‘Everyone is shaking here’: Israelis, Jews in Ukraine feel start of war

Jewish men pray at the tomb of Rabbi Nachman of Breslov in Uman, prior the Jewish holiday of Rosh Hashanah, September 5, 2021. (Flash90)

“I can see some of the shooting [but] we cannot see the news, I have no idea what is happening and how it is happening.”

By Batya Jerenberg, World Israel News

Israelis and Jews all over the Ukraine are feeling the beginning of Russia’s invasion.

Although the Donbas region, where the self-declared republics of Luhansk and Donetsk are located, is on the eastern edge of Ukraine, shelling has been reported in cities across the country.

In the neighboring region’s capital of Kharkiv, one Jewish resident told Channel 12 News, “There has been heavy shelling since five in the morning, from the northern and western border. There is an airport in the area, and they shelled it. I can see some of the shooting [but] we cannot see the news, I have no idea what is happening and how it is happening.”

“There are crazy lines at the gas stations,” said another resident. “It has been announced here that we are entering a state of war…. People are very stressed.”

Ukrainian President Volodymyr Zelensky declared a 30-day state of emergency and a call-up of all men of military age. He said that his country will not initiate hostilities across the line of conflict in Donbas, but Ukrainian army personnel have already taken hits there by pro-Russian separatists shooting Grad rockets, mortars and heavy artillery, killing one and injuring six soldiers.

The centrally located capital of Kyiv (Kiev) has been hit as well.

“I was in Kiev at night and we woke up this morning to the sound of heavy gunfire, artillery fire that as far as we understand is aimed at the army and not at the population,” Rabbi Liron Edri, chairman of the Association for the Development of Jewish Communities in Ukraine, told Channel 12.

“Of course there was a commotion; many people are trying to leave Ukraine [but] the train stations are closed.”

Edri praised the “exemplary behavior” of his fellow rabbinic and community leaders, who are staying put in their homes and “strengthening the hands” of their local Jewish populations so they do not panic. Still, an emergency meeting of rabbis is reportedly being planned to decide whether to evacuate children to safer areas.

Channel 14 has reported that Jews in Uman, a central city famed for being the burial place of Rabbi Nachman of Breslov, are trying to escape, but that there is “chaos” because the emergency plan is not working due to the refusal of the bus drivers to travel.

Even Lviv, where Israel has just moved its embassy because it is on the western border, has been affected.

The city’s chief rabbi, Mordechai Shlomo Bold, told Channel 14 that there have been “alarms several times now,” which “nobody” thought would happen so far away from the conflict region. “

“Now everyone is shaking here,” he said.

Israel has been calling for its citizens to leave the country for weeks. Ukraine closed its airspace at 3AM, leaving ground border stations as the only way to get out.
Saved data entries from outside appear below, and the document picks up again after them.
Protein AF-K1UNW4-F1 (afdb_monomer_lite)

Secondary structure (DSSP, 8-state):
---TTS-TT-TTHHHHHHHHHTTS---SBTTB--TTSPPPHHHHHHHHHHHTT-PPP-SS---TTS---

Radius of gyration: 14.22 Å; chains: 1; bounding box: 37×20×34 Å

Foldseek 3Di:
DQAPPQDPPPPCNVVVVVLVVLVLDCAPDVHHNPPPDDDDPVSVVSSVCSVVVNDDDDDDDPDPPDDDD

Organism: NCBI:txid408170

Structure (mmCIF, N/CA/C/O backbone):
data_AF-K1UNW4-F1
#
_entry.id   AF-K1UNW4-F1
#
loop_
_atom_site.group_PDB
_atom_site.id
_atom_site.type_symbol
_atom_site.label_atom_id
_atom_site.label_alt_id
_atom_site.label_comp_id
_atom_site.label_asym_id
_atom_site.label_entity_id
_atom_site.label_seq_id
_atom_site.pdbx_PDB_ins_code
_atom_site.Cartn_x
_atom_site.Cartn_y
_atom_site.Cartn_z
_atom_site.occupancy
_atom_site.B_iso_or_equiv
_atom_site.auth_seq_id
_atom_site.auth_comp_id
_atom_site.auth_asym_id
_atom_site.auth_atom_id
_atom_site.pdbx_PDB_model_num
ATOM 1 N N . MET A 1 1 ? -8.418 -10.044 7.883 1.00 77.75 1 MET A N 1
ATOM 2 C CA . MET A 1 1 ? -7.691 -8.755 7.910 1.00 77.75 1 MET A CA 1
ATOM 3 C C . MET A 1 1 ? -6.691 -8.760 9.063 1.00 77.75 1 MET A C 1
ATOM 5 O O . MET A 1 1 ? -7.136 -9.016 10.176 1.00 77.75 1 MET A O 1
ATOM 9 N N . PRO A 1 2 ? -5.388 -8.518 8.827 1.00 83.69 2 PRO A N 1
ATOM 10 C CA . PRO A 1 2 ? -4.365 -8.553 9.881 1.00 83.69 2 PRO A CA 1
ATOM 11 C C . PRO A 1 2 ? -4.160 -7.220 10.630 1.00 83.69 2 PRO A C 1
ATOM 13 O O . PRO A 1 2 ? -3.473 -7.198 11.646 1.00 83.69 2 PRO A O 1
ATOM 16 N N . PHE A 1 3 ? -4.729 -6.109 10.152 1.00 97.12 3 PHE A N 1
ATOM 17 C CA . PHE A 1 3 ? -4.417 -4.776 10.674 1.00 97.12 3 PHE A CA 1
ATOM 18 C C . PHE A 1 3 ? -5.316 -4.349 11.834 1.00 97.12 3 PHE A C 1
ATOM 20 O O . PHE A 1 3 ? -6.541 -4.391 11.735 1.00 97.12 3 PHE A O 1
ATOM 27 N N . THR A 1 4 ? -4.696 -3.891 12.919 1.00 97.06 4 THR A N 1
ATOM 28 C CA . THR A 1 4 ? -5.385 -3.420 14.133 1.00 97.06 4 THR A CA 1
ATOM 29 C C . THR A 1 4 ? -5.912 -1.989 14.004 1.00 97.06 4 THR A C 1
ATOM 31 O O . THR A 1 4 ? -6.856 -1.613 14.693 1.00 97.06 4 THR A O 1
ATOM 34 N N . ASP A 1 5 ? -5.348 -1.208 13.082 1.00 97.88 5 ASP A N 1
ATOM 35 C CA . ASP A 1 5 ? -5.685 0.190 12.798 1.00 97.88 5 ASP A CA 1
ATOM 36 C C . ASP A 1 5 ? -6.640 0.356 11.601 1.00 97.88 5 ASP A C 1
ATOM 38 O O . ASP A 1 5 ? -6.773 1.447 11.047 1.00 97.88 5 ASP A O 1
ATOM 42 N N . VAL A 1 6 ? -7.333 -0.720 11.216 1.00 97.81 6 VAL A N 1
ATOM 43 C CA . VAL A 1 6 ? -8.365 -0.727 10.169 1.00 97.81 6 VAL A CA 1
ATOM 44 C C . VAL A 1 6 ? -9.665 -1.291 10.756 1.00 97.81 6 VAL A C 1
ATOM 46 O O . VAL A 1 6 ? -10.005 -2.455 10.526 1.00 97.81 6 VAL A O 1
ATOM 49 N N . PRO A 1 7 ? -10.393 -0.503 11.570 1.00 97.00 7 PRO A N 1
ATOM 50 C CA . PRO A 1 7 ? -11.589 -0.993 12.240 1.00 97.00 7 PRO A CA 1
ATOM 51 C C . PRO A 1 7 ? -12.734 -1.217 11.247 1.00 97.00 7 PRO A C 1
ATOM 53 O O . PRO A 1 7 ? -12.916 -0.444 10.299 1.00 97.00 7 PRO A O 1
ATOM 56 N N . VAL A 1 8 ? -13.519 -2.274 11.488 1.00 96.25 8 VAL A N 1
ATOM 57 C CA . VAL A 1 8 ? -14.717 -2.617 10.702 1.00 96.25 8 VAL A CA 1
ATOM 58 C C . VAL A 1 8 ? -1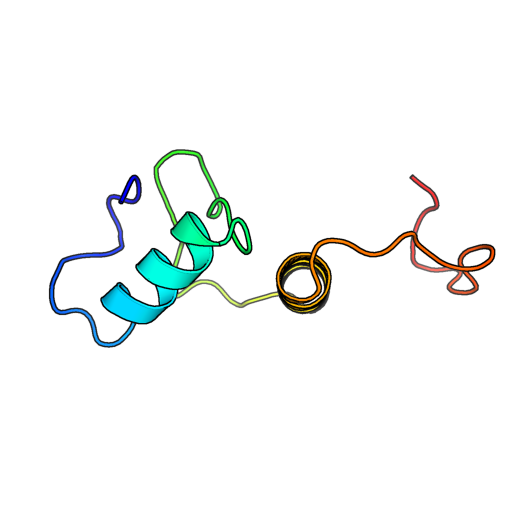5.659 -1.416 10.645 1.00 96.25 8 VAL A C 1
ATOM 60 O O . VAL A 1 8 ? -15.933 -0.793 11.668 1.00 96.25 8 VAL A O 1
ATOM 63 N N . GLY A 1 9 ? -16.140 -1.085 9.445 1.00 95.75 9 GLY A N 1
ATOM 64 C CA . GLY A 1 9 ? -17.027 0.059 9.212 1.00 95.75 9 GLY A CA 1
ATOM 65 C C . GLY A 1 9 ? -16.313 1.382 8.915 1.00 95.75 9 GLY A C 1
ATOM 66 O O . GLY A 1 9 ? -16.976 2.363 8.585 1.00 95.75 9 GLY A O 1
ATOM 67 N N . SER A 1 10 ? -14.977 1.430 8.970 1.00 97.25 10 SER A N 1
ATOM 68 C CA . SER A 1 10 ? -14.229 2.569 8.417 1.00 97.25 10 SER A CA 1
ATOM 69 C C . SER A 1 10 ? -14.492 2.692 6.920 1.00 97.25 10 SER A C 1
ATOM 71 O O . SER A 1 10 ? -14.532 1.679 6.226 1.00 97.25 10 SER A O 1
ATOM 73 N N . TYR A 1 11 ? -14.581 3.916 6.392 1.00 97.81 11 TYR A N 1
ATOM 74 C CA . TYR A 1 11 ? -14.873 4.137 4.966 1.00 97.81 11 TYR A CA 1
ATOM 75 C C . TYR A 1 11 ? -13.868 3.457 4.012 1.00 97.81 11 TYR A C 1
ATOM 77 O O . TYR A 1 11 ? -14.186 3.195 2.858 1.00 97.81 11 TYR A O 1
ATOM 85 N N . TYR A 1 12 ? -12.651 3.179 4.491 1.00 96.69 12 TYR A N 1
ATOM 86 C CA . TYR A 1 12 ? -11.577 2.508 3.755 1.00 96.69 12 TYR A CA 1
ATOM 87 C C . TYR A 1 12 ? -11.450 1.008 4.060 1.00 96.69 12 TYR A C 1
ATOM 89 O O . TYR A 1 12 ? -10.587 0.360 3.474 1.00 96.69 12 TYR A O 1
ATOM 97 N N . TYR A 1 13 ? -12.259 0.446 4.965 1.00 97.81 13 TYR A N 1
ATOM 98 C CA . TYR A 1 13 ? -12.117 -0.939 5.429 1.00 97.81 13 TYR A CA 1
ATOM 99 C C . TYR A 1 13 ? -12.135 -1.936 4.262 1.00 97.81 13 TYR A C 1
ATOM 101 O O . TYR A 1 13 ? -11.183 -2.697 4.094 1.00 97.81 13 TYR A O 1
ATOM 109 N N . ASP A 1 14 ? -13.169 -1.875 3.419 1.00 97.69 14 ASP A N 1
ATOM 110 C CA . ASP A 1 14 ? -13.339 -2.808 2.298 1.00 97.69 14 ASP A CA 1
ATOM 111 C C . ASP A 1 14 ? -12.236 -2.647 1.246 1.00 97.69 14 ASP A C 1
ATOM 113 O O . ASP A 1 14 ? -11.737 -3.630 0.701 1.00 97.69 14 ASP A O 1
ATOM 117 N N . ALA A 1 15 ? -11.793 -1.411 1.000 1.00 97.19 15 ALA A N 1
ATOM 118 C CA . ALA A 1 15 ? -10.711 -1.132 0.060 1.00 97.19 15 ALA A CA 1
ATOM 119 C C . ALA A 1 15 ? -9.373 -1.714 0.543 1.00 97.19 15 ALA A C 1
ATOM 121 O O . ALA A 1 15 ? -8.633 -2.310 -0.242 1.00 97.19 15 ALA A O 1
ATOM 122 N N . VAL A 1 16 ? -9.067 -1.574 1.838 1.00 97.25 16 VAL A N 1
ATOM 123 C CA . VAL A 1 16 ? -7.852 -2.150 2.428 1.00 97.25 16 VAL A CA 1
ATOM 124 C C . VAL A 1 16 ? -7.933 -3.673 2.449 1.00 97.25 16 VAL A C 1
ATOM 126 O O . VAL A 1 16 ? -6.954 -4.328 2.093 1.00 97.25 16 VAL A O 1
ATOM 129 N N . LEU A 1 17 ? -9.091 -4.240 2.798 1.00 97.06 17 LEU A N 1
ATOM 130 C CA . LEU A 1 17 ? -9.310 -5.684 2.769 1.00 97.06 17 LEU A CA 1
ATOM 131 C C . LEU A 1 17 ? -9.061 -6.250 1.365 1.00 97.06 17 LEU A C 1
ATOM 133 O O . LEU A 1 17 ? -8.228 -7.142 1.209 1.00 97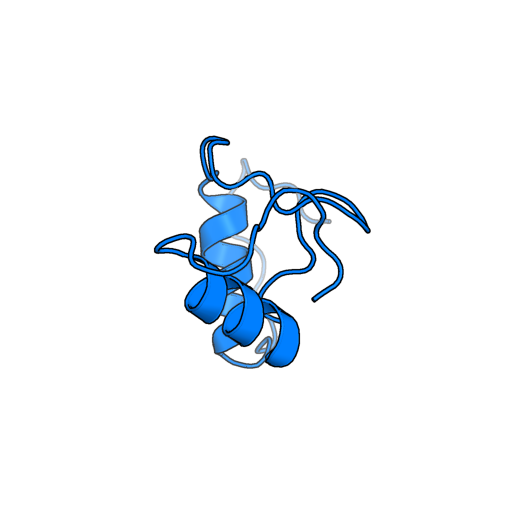.06 17 LEU A O 1
ATOM 137 N N . TRP A 1 18 ? -9.692 -5.666 0.345 1.00 97.25 18 TRP A N 1
ATOM 138 C CA . TRP A 1 18 ? -9.498 -6.055 -1.052 1.00 97.25 18 TRP A CA 1
ATOM 139 C C . TRP A 1 18 ? -8.029 -5.967 -1.478 1.00 97.25 18 TRP A C 1
ATOM 141 O O . TRP A 1 18 ? -7.510 -6.876 -2.135 1.00 97.25 18 TRP A O 1
ATOM 151 N N . ALA A 1 19 ? -7.338 -4.892 -1.086 1.00 97.31 19 ALA A N 1
ATOM 152 C CA . ALA A 1 19 ? -5.935 -4.697 -1.425 1.00 97.31 19 ALA A CA 1
ATOM 153 C C . ALA A 1 19 ? -5.034 -5.762 -0.779 1.00 97.31 19 ALA A C 1
ATOM 155 O O . ALA A 1 19 ? -4.085 -6.223 -1.414 1.00 97.31 19 ALA A O 1
ATOM 156 N N . VAL A 1 20 ? -5.322 -6.181 0.455 1.00 96.62 20 VAL A N 1
ATOM 157 C CA . VAL A 1 20 ? -4.591 -7.272 1.120 1.00 96.62 20 VAL A CA 1
ATOM 158 C C . VAL A 1 20 ? -4.866 -8.606 0.431 1.00 96.62 20 VAL A C 1
ATOM 160 O O . VAL A 1 20 ? -3.923 -9.324 0.102 1.00 96.62 20 VAL A O 1
ATOM 163 N N . GLU A 1 21 ? -6.133 -8.921 0.158 1.00 96.25 21 GLU A N 1
ATOM 164 C CA . GLU A 1 21 ? -6.539 -10.183 -0.480 1.00 96.25 21 GLU A CA 1
ATOM 165 C C . GLU A 1 21 ? -5.959 -10.345 -1.890 1.00 96.25 21 GLU A C 1
ATOM 167 O O . GLU A 1 21 ? -5.616 -11.452 -2.303 1.00 96.25 21 GLU A O 1
ATOM 172 N N . ASN A 1 22 ? -5.773 -9.238 -2.611 1.00 96.88 22 ASN A N 1
ATOM 173 C CA . ASN A 1 22 ? -5.157 -9.231 -3.938 1.00 96.88 22 ASN A CA 1
ATOM 174 C C . ASN A 1 22 ? -3.628 -9.085 -3.911 1.00 96.88 22 ASN A C 1
ATOM 176 O O . ASN A 1 22 ? -3.006 -9.013 -4.973 1.00 96.88 22 ASN A O 1
ATOM 180 N N . GLY A 1 23 ? -3.014 -9.034 -2.724 1.00 96.38 23 GLY A N 1
ATOM 181 C CA . GLY A 1 23 ? -1.566 -8.897 -2.563 1.00 96.38 23 GLY A CA 1
ATOM 182 C C . GLY A 1 23 ? -1.011 -7.530 -2.979 1.00 96.38 23 GLY A C 1
ATOM 183 O O . GLY A 1 23 ? 0.184 -7.408 -3.237 1.00 96.38 23 GLY A O 1
ATOM 184 N N . ILE A 1 24 ? -1.853 -6.498 -3.046 1.00 97.81 24 ILE A N 1
ATOM 185 C CA . ILE A 1 24 ? -1.491 -5.131 -3.449 1.00 97.81 24 ILE A CA 1
ATOM 186 C C . ILE A 1 24 ? -0.737 -4.413 -2.327 1.00 97.81 24 ILE A C 1
ATOM 188 O O . ILE A 1 24 ? 0.238 -3.696 -2.575 1.00 97.81 24 ILE A O 1
ATOM 192 N N . THR A 1 25 ? -1.132 -4.650 -1.077 1.00 96.25 25 THR A N 1
ATOM 193 C CA . THR A 1 25 ? -0.471 -4.086 0.102 1.00 96.25 25 THR A CA 1
ATOM 194 C C . THR A 1 25 ? -0.239 -5.140 1.176 1.00 96.25 25 THR A C 1
ATOM 196 O O . THR A 1 25 ? -0.995 -6.099 1.305 1.00 96.25 25 THR A O 1
ATOM 199 N N . LYS A 1 26 ? 0.821 -4.934 1.961 1.00 94.50 26 LYS A N 1
ATOM 200 C CA . LYS A 1 26 ? 1.125 -5.698 3.178 1.00 94.50 26 LYS A CA 1
ATOM 201 C C . LYS A 1 26 ? 1.020 -4.842 4.442 1.00 94.50 26 LYS A C 1
ATOM 203 O O . LYS A 1 26 ? 1.334 -5.324 5.517 1.00 94.50 26 LYS A O 1
ATOM 208 N N . GLY A 1 27 ? 0.576 -3.592 4.305 1.00 95.50 27 GLY A N 1
ATOM 209 C CA . GLY A 1 27 ? 0.624 -2.614 5.385 1.00 95.50 27 GLY A CA 1
ATOM 210 C C . GLY A 1 27 ? 2.017 -2.015 5.574 1.00 95.50 27 GLY A C 1
ATOM 211 O O . GLY A 1 27 ? 2.931 -2.231 4.774 1.00 95.50 27 GLY A O 1
ATOM 212 N N . THR A 1 28 ? 2.148 -1.209 6.619 1.00 96.25 28 THR A N 1
ATOM 213 C CA . THR A 1 28 ? 3.408 -0.604 7.078 1.00 96.25 28 THR A CA 1
ATOM 214 C C . THR A 1 28 ? 4.134 -1.485 8.092 1.00 96.25 28 THR A C 1
ATOM 216 O O . THR A 1 28 ? 5.330 -1.310 8.311 1.00 96.25 28 THR A O 1
ATOM 219 N N . SER A 1 29 ? 3.422 -2.445 8.680 1.00 95.75 29 SER A N 1
ATOM 220 C CA . SER A 1 29 ? 3.957 -3.547 9.474 1.00 95.75 29 SER A CA 1
ATOM 221 C C . SER A 1 29 ? 3.037 -4.762 9.338 1.00 95.75 29 SER A C 1
ATOM 223 O O . SER A 1 29 ? 1.969 -4.671 8.730 1.00 95.75 29 SER A O 1
ATOM 225 N N . ASP A 1 30 ? 3.406 -5.876 9.968 1.00 94.81 30 ASP A N 1
ATOM 226 C CA . ASP A 1 30 ? 2.589 -7.093 9.981 1.00 94.81 30 ASP A CA 1
ATOM 227 C C . ASP A 1 30 ? 1.184 -6.885 10.584 1.00 94.81 30 ASP A C 1
ATOM 229 O O . ASP A 1 30 ? 0.270 -7.659 10.298 1.00 94.81 30 ASP A O 1
ATOM 233 N N . THR A 1 31 ? 0.987 -5.843 11.404 1.00 96.75 31 THR A N 1
ATOM 234 C CA . THR A 1 31 ? -0.270 -5.587 12.132 1.00 96.75 31 THR A CA 1
ATOM 235 C C . THR A 1 31 ? -0.834 -4.178 11.938 1.00 96.75 31 THR A C 1
ATOM 237 O O . THR A 1 31 ? -1.840 -3.834 12.571 1.00 96.75 31 THR A O 1
ATOM 240 N 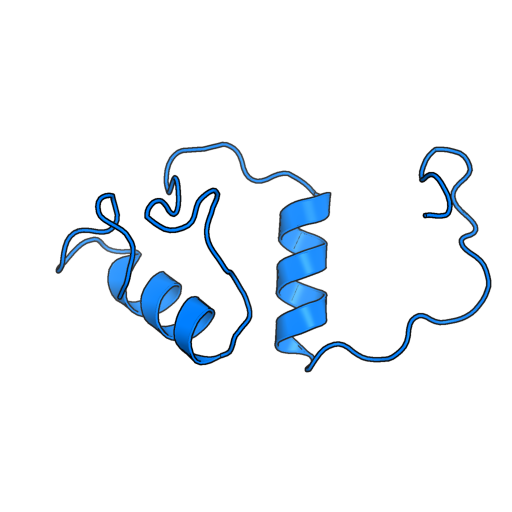N . THR A 1 32 ? -0.245 -3.361 11.055 1.00 97.50 32 THR A N 1
ATOM 241 C CA . THR A 1 32 ? -0.695 -1.979 10.801 1.00 97.50 32 THR A CA 1
ATOM 242 C C . THR A 1 32 ? -0.720 -1.618 9.319 1.00 97.50 32 THR A C 1
ATOM 244 O O . THR A 1 32 ? 0.220 -1.911 8.579 1.00 97.50 32 THR A O 1
ATOM 247 N N . PHE A 1 33 ? -1.761 -0.899 8.899 1.00 97.56 33 PHE A N 1
ATOM 248 C CA . PHE A 1 33 ? -1.865 -0.292 7.570 1.00 97.56 33 PHE A CA 1
ATOM 249 C C . PHE A 1 33 ? -1.409 1.174 7.546 1.00 97.56 33 PHE A C 1
ATOM 251 O O . PHE A 1 33 ? -0.886 1.639 6.537 1.00 97.56 33 PHE A O 1
ATOM 258 N N . SER A 1 34 ? -1.582 1.891 8.659 1.00 97.50 34 SER A N 1
ATOM 259 C CA . SER A 1 34 ? -1.356 3.332 8.819 1.00 97.50 34 SER A CA 1
ATOM 260 C C . SER A 1 34 ? -2.202 4.206 7.875 1.00 97.50 34 SER A C 1
ATOM 262 O O . SER A 1 34 ? -1.644 4.977 7.094 1.00 97.50 34 SER A O 1
ATOM 264 N N . PRO A 1 35 ? -3.549 4.160 7.961 1.00 96.38 35 PRO A N 1
ATOM 265 C CA . PRO A 1 35 ? -4.449 4.820 7.001 1.00 96.38 35 PRO A CA 1
ATOM 266 C C . PRO A 1 35 ? -4.310 6.349 6.933 1.00 96.38 35 PRO A C 1
ATOM 268 O O . PRO A 1 35 ? -4.650 6.950 5.920 1.00 96.38 35 PRO A O 1
ATOM 271 N N . ASN A 1 36 ? -3.804 6.980 7.997 1.00 96.44 36 ASN A N 1
ATOM 272 C CA . ASN A 1 36 ? -3.613 8.433 8.079 1.00 96.44 36 ASN A CA 1
ATOM 273 C C . ASN A 1 36 ? -2.171 8.874 7.770 1.00 96.44 36 ASN A C 1
ATOM 275 O O . ASN A 1 36 ? -1.856 10.059 7.866 1.00 96.44 36 ASN A O 1
ATOM 279 N N . MET A 1 37 ? -1.275 7.937 7.451 1.00 97.19 37 MET A N 1
ATOM 280 C CA . MET A 1 37 ? 0.094 8.264 7.065 1.00 97.19 37 MET A CA 1
ATOM 281 C C . MET A 1 37 ? 0.114 8.811 5.636 1.00 97.19 37 MET A C 1
ATOM 283 O O . MET A 1 37 ? -0.566 8.296 4.750 1.00 97.19 37 MET A O 1
ATOM 287 N N . THR A 1 38 ? 0.939 9.831 5.392 1.00 97.44 38 THR A N 1
ATOM 288 C CA . THR A 1 38 ? 1.182 10.327 4.034 1.00 97.44 38 THR A CA 1
ATOM 289 C C . THR A 1 38 ? 1.718 9.204 3.151 1.00 97.44 38 THR A C 1
ATOM 291 O O . THR A 1 38 ? 2.793 8.660 3.403 1.00 97.44 38 THR A O 1
ATOM 294 N N . CYS A 1 39 ? 0.987 8.890 2.083 1.00 95.75 39 CYS A N 1
ATOM 295 C CA . CYS A 1 39 ? 1.415 7.903 1.103 1.00 95.75 39 CYS A CA 1
ATOM 296 C C . CYS A 1 39 ? 2.506 8.489 0.196 1.00 95.75 39 CYS A C 1
ATOM 298 O O . CYS A 1 39 ? 2.324 9.523 -0.451 1.00 95.75 39 CYS A O 1
ATOM 300 N N . THR A 1 40 ? 3.658 7.827 0.144 1.00 95.94 40 THR A N 1
ATOM 301 C CA . THR A 1 40 ? 4.773 8.220 -0.722 1.00 95.94 40 THR A CA 1
ATOM 302 C C . THR A 1 40 ? 4.517 7.819 -2.175 1.00 95.94 40 THR A C 1
ATOM 304 O O . THR A 1 40 ? 3.814 6.851 -2.469 1.00 95.94 40 THR A O 1
ATOM 307 N N . ARG A 1 41 ? 5.171 8.511 -3.118 1.00 95.19 41 ARG A N 1
ATOM 308 C CA . ARG A 1 41 ? 5.124 8.151 -4.549 1.00 95.19 41 ARG A CA 1
ATOM 309 C C . ARG A 1 41 ? 5.548 6.699 -4.794 1.00 95.19 41 ARG A C 1
ATOM 311 O O . ARG A 1 41 ? 4.917 6.009 -5.585 1.00 95.19 41 ARG A O 1
ATOM 318 N N . ALA A 1 42 ? 6.580 6.232 -4.088 1.00 93.06 42 ALA A N 1
ATOM 319 C CA . ALA A 1 42 ? 7.065 4.858 -4.197 1.00 93.06 42 ALA A CA 1
ATOM 320 C C . ALA A 1 42 ? 6.012 3.831 -3.746 1.00 93.06 42 ALA A C 1
ATOM 322 O O . ALA A 1 42 ? 5.840 2.811 -4.407 1.00 93.06 42 ALA A O 1
ATOM 323 N N . GLN A 1 43 ? 5.265 4.109 -2.670 1.00 95.75 43 GLN A N 1
ATOM 324 C CA . GLN A 1 43 ? 4.176 3.238 -2.212 1.00 95.75 43 GLN A CA 1
ATOM 325 C C . GLN A 1 43 ? 3.039 3.159 -3.236 1.00 95.75 43 GLN A C 1
ATOM 327 O O . GLN A 1 43 ? 2.600 2.056 -3.553 1.00 95.75 43 GLN A O 1
ATOM 332 N N . ILE A 1 44 ? 2.615 4.293 -3.808 1.00 95.94 44 ILE A N 1
ATOM 333 C CA . ILE A 1 44 ? 1.576 4.309 -4.853 1.00 95.94 44 ILE A CA 1
ATOM 334 C C . ILE A 1 44 ? 2.014 3.473 -6.059 1.00 95.94 44 ILE A C 1
ATOM 336 O O . ILE A 1 44 ? 1.263 2.615 -6.519 1.00 95.94 44 ILE A O 1
ATOM 340 N N . VAL A 1 45 ? 3.241 3.677 -6.550 1.00 94.69 45 VAL A N 1
ATOM 341 C CA . VAL A 1 45 ? 3.766 2.905 -7.688 1.00 94.69 45 VAL A CA 1
ATOM 342 C C . VAL A 1 45 ? 3.866 1.415 -7.348 1.00 94.69 45 VAL A C 1
ATOM 344 O O . VAL A 1 45 ? 3.520 0.584 -8.182 1.00 94.69 45 VAL A O 1
ATOM 347 N N . ALA A 1 46 ? 4.255 1.056 -6.121 1.00 95.25 46 ALA A N 1
ATOM 348 C CA . ALA A 1 46 ? 4.281 -0.338 -5.683 1.00 95.25 46 ALA A CA 1
ATOM 349 C C . ALA A 1 46 ? 2.880 -0.976 -5.643 1.00 95.25 46 ALA A C 1
ATOM 351 O O . ALA A 1 46 ? 2.744 -2.154 -5.976 1.00 95.25 46 ALA A O 1
ATOM 352 N N . PHE A 1 47 ? 1.843 -0.223 -5.259 1.00 97.38 47 PHE A N 1
ATOM 353 C CA . PHE A 1 47 ? 0.459 -0.703 -5.294 1.00 97.38 47 PHE A CA 1
ATOM 354 C C . PHE A 1 47 ? -0.008 -0.947 -6.730 1.00 97.38 47 PHE A C 1
ATOM 356 O O . PHE A 1 47 ? -0.515 -2.029 -7.015 1.00 97.38 47 PHE A O 1
ATOM 363 N N . LEU A 1 48 ? 0.232 0.006 -7.636 1.00 97.06 48 LEU A N 1
ATOM 364 C CA . LEU A 1 48 ? -0.114 -0.127 -9.056 1.00 97.06 48 LEU A CA 1
ATOM 365 C C . LEU A 1 48 ? 0.626 -1.297 -9.720 1.00 97.06 48 LEU A C 1
ATOM 367 O O . LEU A 1 48 ? 0.042 -2.092 -10.445 1.00 97.06 48 LEU A O 1
ATOM 371 N N . TRP A 1 49 ? 1.917 -1.459 -9.433 1.00 96.38 49 TRP A N 1
ATOM 372 C CA . TRP A 1 49 ? 2.692 -2.573 -9.972 1.00 96.38 49 TRP A CA 1
ATOM 373 C C . TRP A 1 49 ? 2.128 -3.933 -9.536 1.00 96.38 49 TRP A C 1
ATOM 375 O O . TRP A 1 49 ? 1.989 -4.842 -10.353 1.00 96.38 49 TRP A O 1
ATOM 385 N N . ARG A 1 50 ? 1.735 -4.071 -8.263 1.00 97.62 50 ARG A N 1
ATOM 386 C CA . ARG A 1 50 ? 1.129 -5.309 -7.747 1.00 97.62 50 ARG A CA 1
ATOM 387 C C . ARG A 1 50 ? -0.307 -5.516 -8.226 1.00 97.62 50 ARG A C 1
ATOM 389 O O . ARG A 1 50 ? -0.696 -6.668 -8.422 1.00 97.62 50 ARG A O 1
ATOM 396 N N . SER A 1 51 ? -1.085 -4.450 -8.443 1.00 96.94 51 SER A N 1
ATOM 397 C CA . SER A 1 51 ? -2.436 -4.576 -9.011 1.00 96.94 51 SER A CA 1
ATOM 398 C C . SER A 1 51 ? -2.392 -5.164 -10.421 1.00 96.94 51 SER A C 1
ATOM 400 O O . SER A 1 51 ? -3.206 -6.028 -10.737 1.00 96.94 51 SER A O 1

“Whoever can independently reach the western border and cross the border should do so,” said Ambassador Michael Brodsky Thursday. “Whoever cannot, should come to Lviv to the embassy and we will help him and if necessary we will also issue him travel documents.”

Israel has also stationed Foreign Ministry personnel at five major crossings — Poland, Moldova, Slovakia, Hungary and Romania. An estimated 5,000 Israelis had heeded the government’s plea to leave.